### TASK TO COMPLETE
Among the lines of the records, find all that carry the word "range" and copy them.

### DATA PROVIDED
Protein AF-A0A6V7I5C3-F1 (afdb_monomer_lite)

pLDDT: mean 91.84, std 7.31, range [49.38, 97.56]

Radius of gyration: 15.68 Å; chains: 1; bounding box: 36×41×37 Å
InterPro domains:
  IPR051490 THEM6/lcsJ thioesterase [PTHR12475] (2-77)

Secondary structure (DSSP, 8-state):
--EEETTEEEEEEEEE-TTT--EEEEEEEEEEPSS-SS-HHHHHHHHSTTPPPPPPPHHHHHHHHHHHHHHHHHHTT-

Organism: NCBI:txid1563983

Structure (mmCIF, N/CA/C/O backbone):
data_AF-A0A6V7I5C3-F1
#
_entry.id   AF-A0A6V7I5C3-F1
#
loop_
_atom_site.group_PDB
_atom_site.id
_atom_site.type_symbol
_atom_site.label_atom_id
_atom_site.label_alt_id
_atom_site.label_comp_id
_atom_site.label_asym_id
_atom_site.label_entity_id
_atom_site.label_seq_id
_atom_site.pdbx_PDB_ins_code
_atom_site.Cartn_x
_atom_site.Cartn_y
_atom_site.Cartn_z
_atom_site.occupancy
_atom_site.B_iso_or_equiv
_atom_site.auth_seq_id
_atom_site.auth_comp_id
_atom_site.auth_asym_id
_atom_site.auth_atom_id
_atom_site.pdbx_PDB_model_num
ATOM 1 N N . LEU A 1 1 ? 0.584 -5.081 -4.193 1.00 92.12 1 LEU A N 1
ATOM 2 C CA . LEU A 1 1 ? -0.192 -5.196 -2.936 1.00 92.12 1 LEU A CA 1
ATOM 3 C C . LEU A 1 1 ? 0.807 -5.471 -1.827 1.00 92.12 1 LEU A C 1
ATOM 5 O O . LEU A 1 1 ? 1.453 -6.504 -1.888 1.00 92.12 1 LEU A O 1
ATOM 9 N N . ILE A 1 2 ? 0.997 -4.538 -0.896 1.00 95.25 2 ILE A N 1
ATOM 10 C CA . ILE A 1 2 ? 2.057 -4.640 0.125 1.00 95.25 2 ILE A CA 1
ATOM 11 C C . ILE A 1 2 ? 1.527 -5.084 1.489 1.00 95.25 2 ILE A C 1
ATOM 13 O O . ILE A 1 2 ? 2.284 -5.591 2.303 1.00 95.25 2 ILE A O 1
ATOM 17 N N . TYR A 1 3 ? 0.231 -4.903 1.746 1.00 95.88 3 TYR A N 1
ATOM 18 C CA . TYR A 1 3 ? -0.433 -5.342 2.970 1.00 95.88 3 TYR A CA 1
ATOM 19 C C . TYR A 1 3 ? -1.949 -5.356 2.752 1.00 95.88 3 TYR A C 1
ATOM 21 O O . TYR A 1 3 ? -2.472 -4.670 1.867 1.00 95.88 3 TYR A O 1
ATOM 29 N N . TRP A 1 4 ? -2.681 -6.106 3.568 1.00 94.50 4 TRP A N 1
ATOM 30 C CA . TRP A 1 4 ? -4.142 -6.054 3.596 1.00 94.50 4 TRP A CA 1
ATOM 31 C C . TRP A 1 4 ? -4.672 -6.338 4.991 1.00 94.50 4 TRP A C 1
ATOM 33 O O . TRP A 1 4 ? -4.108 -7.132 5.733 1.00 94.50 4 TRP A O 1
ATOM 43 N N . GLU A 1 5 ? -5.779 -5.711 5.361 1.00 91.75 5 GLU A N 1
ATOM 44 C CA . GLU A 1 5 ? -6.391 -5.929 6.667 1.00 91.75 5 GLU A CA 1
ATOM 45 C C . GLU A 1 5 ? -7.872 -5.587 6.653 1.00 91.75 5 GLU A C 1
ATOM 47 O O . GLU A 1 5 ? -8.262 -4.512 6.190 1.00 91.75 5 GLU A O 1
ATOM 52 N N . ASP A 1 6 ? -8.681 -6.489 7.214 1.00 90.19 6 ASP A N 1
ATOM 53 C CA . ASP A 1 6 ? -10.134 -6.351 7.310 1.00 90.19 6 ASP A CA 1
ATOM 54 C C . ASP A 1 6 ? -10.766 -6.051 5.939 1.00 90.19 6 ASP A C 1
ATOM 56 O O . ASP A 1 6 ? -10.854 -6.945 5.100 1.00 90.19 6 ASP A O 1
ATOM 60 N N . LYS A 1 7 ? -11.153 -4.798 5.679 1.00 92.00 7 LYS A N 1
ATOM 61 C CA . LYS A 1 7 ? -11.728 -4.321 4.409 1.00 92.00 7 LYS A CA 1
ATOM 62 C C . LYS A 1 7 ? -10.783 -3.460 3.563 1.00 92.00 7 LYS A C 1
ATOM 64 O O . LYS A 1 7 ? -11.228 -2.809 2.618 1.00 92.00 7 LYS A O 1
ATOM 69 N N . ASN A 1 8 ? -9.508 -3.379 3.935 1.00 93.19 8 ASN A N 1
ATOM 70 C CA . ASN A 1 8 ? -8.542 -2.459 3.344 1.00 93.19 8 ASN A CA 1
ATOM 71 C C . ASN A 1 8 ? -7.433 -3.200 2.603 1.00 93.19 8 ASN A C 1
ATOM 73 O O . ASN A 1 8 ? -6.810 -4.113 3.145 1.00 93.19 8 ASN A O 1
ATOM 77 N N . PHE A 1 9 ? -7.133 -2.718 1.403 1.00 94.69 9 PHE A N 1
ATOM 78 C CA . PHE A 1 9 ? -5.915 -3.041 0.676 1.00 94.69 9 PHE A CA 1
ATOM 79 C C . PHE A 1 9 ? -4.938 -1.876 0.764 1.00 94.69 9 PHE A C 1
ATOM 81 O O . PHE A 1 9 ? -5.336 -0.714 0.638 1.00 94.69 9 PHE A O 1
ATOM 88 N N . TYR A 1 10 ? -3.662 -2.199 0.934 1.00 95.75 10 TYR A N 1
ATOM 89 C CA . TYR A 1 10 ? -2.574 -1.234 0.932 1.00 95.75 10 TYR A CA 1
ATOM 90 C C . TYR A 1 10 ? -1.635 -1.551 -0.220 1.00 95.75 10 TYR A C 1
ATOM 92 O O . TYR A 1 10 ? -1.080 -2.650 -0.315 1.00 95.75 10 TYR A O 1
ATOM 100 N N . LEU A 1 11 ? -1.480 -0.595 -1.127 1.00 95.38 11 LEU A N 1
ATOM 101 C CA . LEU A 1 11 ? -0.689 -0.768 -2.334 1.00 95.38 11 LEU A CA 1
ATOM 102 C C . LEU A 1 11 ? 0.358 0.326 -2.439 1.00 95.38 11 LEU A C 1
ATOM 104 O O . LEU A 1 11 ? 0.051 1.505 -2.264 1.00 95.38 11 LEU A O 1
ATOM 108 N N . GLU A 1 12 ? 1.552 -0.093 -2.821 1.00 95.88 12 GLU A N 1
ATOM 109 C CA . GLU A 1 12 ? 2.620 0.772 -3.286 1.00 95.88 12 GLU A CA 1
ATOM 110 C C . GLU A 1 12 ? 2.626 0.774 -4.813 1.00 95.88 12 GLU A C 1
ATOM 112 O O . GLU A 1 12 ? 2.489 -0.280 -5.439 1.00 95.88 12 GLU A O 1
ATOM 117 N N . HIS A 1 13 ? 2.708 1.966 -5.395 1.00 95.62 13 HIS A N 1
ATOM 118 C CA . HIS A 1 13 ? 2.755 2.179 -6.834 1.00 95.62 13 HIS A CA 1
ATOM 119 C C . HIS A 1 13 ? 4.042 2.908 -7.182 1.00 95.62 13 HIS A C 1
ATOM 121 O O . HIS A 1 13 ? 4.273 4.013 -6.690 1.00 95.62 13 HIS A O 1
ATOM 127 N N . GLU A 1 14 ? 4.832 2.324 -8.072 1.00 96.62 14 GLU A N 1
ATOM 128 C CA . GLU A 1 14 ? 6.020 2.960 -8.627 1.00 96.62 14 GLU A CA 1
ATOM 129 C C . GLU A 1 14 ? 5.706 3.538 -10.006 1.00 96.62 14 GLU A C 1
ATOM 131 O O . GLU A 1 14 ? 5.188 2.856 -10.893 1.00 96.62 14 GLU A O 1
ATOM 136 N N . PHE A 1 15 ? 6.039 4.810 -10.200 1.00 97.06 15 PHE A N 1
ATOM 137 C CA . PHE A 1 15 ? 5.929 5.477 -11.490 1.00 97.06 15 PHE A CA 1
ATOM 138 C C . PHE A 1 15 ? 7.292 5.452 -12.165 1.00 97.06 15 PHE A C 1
---
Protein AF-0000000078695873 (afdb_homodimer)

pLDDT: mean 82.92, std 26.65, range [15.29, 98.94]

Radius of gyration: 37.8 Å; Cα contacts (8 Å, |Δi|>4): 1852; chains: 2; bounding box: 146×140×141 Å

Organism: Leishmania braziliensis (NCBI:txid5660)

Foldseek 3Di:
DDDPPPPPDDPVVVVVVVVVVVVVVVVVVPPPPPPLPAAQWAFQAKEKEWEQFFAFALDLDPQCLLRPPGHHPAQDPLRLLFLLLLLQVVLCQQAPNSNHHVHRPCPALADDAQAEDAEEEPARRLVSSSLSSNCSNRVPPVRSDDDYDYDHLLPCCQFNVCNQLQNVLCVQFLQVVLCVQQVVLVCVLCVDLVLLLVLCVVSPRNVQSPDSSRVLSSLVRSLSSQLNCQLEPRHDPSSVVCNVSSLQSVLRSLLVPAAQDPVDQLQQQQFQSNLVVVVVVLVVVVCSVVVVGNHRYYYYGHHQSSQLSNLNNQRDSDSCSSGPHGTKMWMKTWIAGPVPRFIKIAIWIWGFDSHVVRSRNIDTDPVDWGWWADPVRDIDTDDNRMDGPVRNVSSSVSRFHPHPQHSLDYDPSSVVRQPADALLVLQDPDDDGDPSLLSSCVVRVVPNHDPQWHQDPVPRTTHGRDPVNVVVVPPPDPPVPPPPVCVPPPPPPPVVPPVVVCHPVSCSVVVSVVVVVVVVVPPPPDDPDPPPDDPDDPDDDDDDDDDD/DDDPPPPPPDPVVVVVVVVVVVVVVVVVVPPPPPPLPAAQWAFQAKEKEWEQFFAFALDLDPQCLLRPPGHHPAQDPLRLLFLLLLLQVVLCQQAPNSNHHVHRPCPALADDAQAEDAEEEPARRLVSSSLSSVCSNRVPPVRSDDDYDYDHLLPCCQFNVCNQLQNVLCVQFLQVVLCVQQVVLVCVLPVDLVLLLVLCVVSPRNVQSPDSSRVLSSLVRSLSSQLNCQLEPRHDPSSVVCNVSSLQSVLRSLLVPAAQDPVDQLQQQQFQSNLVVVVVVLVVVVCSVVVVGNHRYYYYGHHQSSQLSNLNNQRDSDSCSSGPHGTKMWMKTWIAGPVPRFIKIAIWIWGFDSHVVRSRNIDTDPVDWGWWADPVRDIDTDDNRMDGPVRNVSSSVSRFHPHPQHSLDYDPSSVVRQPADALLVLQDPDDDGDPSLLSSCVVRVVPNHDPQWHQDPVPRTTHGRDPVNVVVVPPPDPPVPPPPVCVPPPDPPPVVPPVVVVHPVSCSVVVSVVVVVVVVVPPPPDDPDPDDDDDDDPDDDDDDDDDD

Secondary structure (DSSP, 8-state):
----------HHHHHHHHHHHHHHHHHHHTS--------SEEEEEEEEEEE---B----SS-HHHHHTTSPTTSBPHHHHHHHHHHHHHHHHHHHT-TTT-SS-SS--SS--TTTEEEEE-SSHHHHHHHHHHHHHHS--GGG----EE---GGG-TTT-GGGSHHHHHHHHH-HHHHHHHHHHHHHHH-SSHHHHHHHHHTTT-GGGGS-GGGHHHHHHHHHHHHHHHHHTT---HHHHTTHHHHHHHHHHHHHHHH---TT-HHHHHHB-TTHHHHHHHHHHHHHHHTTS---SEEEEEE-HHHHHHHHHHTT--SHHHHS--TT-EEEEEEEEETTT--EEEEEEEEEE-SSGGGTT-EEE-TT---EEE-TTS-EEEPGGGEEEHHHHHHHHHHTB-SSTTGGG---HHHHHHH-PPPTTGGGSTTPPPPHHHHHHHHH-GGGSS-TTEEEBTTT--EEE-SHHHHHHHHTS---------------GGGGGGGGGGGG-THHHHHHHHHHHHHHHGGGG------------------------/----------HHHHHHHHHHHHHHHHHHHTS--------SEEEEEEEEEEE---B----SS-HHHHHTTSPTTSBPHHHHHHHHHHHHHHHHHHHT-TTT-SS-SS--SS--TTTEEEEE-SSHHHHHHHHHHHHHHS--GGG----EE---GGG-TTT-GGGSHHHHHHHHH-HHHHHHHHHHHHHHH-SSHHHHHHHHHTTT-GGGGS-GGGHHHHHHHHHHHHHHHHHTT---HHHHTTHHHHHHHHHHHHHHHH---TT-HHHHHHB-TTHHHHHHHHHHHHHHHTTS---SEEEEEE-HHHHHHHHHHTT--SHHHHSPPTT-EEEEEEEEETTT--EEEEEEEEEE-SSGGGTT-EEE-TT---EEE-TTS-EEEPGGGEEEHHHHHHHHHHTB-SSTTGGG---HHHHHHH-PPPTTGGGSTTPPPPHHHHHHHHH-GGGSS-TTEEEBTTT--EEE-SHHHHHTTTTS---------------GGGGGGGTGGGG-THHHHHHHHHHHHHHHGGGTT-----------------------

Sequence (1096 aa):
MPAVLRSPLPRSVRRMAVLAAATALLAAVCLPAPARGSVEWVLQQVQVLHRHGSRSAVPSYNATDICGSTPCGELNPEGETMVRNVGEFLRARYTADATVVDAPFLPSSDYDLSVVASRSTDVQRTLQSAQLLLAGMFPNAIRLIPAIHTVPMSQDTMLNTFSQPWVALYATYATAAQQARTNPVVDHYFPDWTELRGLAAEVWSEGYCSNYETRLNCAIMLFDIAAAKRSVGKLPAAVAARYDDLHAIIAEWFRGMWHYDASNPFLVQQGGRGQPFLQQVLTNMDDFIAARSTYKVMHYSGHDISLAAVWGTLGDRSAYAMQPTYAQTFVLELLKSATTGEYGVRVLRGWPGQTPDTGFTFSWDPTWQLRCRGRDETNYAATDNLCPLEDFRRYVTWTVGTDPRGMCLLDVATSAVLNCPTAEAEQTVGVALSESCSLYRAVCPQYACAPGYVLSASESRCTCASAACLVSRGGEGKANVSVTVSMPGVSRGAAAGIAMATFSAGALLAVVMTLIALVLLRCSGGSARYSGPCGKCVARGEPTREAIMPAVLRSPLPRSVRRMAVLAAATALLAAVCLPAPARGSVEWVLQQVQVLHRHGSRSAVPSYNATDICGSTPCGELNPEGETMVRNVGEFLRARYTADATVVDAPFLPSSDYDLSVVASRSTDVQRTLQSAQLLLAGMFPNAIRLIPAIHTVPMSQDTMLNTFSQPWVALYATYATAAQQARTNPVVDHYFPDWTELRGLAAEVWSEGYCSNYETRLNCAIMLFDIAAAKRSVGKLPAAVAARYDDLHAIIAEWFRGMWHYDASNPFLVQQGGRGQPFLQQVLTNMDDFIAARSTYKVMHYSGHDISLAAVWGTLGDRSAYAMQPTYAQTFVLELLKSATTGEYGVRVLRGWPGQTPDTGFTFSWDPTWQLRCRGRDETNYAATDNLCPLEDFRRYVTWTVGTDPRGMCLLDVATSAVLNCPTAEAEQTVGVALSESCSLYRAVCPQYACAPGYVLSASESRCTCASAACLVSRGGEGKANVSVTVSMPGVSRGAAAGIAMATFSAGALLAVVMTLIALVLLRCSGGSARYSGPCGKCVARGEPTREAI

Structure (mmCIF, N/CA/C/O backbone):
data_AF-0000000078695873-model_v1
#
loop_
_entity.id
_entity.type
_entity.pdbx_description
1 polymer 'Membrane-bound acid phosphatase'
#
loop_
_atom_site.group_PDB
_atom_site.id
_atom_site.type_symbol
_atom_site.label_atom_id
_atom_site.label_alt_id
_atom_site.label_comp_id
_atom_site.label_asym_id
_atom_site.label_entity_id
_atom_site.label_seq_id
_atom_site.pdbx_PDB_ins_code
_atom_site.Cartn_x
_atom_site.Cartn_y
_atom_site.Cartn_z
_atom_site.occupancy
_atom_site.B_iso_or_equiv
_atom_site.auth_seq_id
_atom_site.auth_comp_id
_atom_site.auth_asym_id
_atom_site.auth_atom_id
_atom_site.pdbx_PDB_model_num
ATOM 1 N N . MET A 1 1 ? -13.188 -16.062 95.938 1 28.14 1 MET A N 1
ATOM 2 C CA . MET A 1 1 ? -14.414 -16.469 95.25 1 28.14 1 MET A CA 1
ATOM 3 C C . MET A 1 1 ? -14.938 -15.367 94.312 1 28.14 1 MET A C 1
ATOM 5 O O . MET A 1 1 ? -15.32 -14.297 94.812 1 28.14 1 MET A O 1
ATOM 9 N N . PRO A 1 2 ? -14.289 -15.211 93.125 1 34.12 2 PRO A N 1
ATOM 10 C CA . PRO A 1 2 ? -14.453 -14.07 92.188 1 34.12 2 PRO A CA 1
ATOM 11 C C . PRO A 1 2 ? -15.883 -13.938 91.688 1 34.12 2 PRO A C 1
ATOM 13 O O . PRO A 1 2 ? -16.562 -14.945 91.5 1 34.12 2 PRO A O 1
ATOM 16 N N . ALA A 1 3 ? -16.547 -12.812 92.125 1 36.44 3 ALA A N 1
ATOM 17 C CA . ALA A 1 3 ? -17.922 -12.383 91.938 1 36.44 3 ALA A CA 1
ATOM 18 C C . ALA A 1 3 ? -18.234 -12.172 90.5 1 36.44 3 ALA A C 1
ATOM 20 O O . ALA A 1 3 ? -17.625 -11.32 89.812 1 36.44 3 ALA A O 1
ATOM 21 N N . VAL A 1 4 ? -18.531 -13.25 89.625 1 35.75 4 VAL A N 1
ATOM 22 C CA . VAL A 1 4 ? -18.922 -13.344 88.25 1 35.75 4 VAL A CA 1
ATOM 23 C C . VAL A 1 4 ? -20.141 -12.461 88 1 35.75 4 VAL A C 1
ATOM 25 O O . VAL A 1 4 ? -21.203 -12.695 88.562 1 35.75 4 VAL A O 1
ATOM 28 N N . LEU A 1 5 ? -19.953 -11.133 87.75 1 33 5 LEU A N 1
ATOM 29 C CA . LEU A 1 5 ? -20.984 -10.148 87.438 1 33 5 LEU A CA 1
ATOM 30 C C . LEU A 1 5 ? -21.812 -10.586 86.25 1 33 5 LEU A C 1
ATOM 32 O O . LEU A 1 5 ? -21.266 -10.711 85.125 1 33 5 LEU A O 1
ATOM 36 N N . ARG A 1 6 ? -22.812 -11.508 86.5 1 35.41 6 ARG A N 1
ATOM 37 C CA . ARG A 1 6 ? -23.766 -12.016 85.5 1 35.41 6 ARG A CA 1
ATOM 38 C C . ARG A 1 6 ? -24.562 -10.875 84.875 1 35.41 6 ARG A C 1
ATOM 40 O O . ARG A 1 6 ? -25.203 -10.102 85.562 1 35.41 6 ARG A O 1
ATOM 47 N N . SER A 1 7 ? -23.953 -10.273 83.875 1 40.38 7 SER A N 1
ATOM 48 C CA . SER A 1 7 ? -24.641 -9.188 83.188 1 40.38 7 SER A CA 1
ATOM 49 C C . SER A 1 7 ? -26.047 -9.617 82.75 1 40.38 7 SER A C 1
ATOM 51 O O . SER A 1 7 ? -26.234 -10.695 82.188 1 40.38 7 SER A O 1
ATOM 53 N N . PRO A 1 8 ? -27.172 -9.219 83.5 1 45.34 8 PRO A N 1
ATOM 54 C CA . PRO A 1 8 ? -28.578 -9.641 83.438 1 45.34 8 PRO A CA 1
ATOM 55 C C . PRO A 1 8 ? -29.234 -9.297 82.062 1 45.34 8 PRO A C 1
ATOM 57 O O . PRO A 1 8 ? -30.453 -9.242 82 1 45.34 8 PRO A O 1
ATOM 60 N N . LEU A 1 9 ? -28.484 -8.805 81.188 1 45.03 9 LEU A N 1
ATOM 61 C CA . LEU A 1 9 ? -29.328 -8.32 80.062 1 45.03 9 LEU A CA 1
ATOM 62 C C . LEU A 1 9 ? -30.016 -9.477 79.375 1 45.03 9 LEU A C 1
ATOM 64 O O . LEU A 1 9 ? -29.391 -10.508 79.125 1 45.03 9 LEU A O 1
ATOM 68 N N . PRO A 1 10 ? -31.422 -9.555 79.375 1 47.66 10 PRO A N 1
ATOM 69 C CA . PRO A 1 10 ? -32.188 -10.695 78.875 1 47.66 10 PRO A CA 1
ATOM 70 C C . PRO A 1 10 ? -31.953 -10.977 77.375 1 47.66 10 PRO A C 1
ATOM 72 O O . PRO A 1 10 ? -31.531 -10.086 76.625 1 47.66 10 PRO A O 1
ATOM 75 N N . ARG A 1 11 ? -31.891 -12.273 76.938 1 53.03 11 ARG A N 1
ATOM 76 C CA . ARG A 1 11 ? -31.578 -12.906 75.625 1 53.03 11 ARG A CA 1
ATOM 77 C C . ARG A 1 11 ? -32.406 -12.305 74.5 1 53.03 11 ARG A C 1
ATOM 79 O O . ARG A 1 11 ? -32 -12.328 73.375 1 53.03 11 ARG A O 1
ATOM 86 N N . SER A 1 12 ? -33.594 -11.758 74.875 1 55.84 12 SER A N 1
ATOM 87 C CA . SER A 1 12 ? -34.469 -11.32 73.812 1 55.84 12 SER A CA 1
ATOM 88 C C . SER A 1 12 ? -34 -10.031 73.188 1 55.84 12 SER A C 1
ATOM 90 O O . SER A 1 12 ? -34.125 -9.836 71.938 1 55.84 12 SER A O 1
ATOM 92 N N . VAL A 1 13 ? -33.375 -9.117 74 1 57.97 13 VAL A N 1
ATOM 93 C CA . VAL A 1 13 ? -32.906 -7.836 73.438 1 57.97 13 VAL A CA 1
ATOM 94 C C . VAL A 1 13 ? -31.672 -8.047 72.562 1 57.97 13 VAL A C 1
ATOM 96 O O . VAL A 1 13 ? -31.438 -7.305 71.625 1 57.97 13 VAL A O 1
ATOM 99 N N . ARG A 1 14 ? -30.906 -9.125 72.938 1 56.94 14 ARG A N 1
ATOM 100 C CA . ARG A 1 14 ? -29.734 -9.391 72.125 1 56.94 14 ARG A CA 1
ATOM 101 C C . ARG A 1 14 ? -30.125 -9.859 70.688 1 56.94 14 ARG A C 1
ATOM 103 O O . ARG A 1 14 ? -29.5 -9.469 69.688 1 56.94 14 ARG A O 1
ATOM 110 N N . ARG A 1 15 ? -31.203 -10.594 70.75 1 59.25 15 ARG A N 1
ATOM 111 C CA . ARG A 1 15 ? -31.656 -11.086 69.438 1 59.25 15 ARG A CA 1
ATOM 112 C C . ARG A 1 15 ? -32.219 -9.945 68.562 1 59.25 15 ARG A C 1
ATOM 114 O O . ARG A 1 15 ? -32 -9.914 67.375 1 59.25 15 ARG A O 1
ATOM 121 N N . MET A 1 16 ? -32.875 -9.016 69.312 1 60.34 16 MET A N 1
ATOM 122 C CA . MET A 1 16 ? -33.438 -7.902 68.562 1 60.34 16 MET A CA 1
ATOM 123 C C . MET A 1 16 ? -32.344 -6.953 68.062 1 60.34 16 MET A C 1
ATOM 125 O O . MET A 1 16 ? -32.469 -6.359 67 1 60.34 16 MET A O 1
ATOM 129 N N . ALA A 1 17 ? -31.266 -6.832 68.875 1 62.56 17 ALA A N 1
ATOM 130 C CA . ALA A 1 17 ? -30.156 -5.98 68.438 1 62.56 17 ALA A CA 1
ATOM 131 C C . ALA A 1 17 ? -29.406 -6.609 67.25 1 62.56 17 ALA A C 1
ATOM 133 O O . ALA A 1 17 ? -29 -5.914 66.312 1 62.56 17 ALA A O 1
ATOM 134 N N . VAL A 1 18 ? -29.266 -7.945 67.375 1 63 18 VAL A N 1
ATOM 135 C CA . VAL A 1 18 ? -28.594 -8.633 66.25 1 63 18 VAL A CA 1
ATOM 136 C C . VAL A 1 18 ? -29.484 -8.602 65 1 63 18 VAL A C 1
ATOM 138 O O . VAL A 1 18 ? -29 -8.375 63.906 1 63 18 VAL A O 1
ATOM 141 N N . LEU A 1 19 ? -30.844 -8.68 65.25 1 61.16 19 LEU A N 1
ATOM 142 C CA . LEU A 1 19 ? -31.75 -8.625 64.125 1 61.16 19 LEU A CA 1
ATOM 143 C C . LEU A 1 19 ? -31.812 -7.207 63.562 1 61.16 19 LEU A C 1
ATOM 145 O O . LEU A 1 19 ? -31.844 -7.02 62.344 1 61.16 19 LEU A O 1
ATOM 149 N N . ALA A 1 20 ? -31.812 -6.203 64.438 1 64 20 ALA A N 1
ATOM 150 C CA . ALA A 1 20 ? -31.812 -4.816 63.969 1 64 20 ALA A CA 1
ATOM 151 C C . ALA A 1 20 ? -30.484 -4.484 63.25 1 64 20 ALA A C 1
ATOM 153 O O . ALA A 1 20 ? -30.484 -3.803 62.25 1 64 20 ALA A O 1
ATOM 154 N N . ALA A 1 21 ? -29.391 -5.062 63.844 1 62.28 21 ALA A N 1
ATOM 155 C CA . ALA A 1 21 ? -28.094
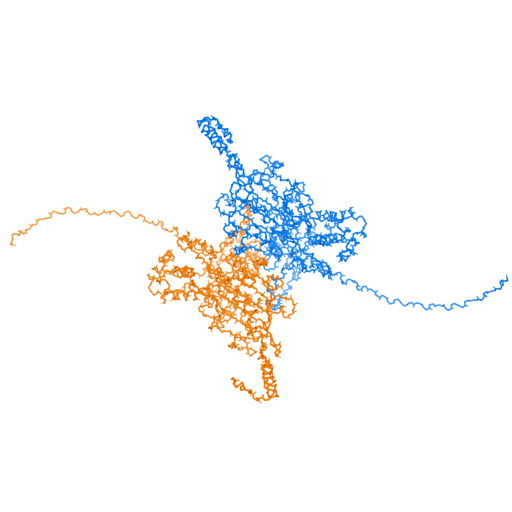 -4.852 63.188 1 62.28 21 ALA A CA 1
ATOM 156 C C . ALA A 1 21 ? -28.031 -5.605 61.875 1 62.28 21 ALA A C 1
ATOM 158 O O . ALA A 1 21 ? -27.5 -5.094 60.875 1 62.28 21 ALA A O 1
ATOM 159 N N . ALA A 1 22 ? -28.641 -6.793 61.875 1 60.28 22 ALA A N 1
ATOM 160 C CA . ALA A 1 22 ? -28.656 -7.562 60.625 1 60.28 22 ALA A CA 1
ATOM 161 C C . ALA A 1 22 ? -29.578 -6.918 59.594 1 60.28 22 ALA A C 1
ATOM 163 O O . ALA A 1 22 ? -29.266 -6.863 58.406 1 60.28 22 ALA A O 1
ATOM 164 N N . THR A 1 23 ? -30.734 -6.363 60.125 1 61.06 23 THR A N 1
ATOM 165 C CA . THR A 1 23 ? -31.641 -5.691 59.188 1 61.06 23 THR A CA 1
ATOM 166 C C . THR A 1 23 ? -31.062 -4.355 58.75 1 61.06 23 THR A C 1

### ANSWER SECTION
pLDDT: mean 91.84, std 7.31, range [49.38, 97.56]
pLDDT: mean 82.92, std 26.65, range [15.29, 98.94]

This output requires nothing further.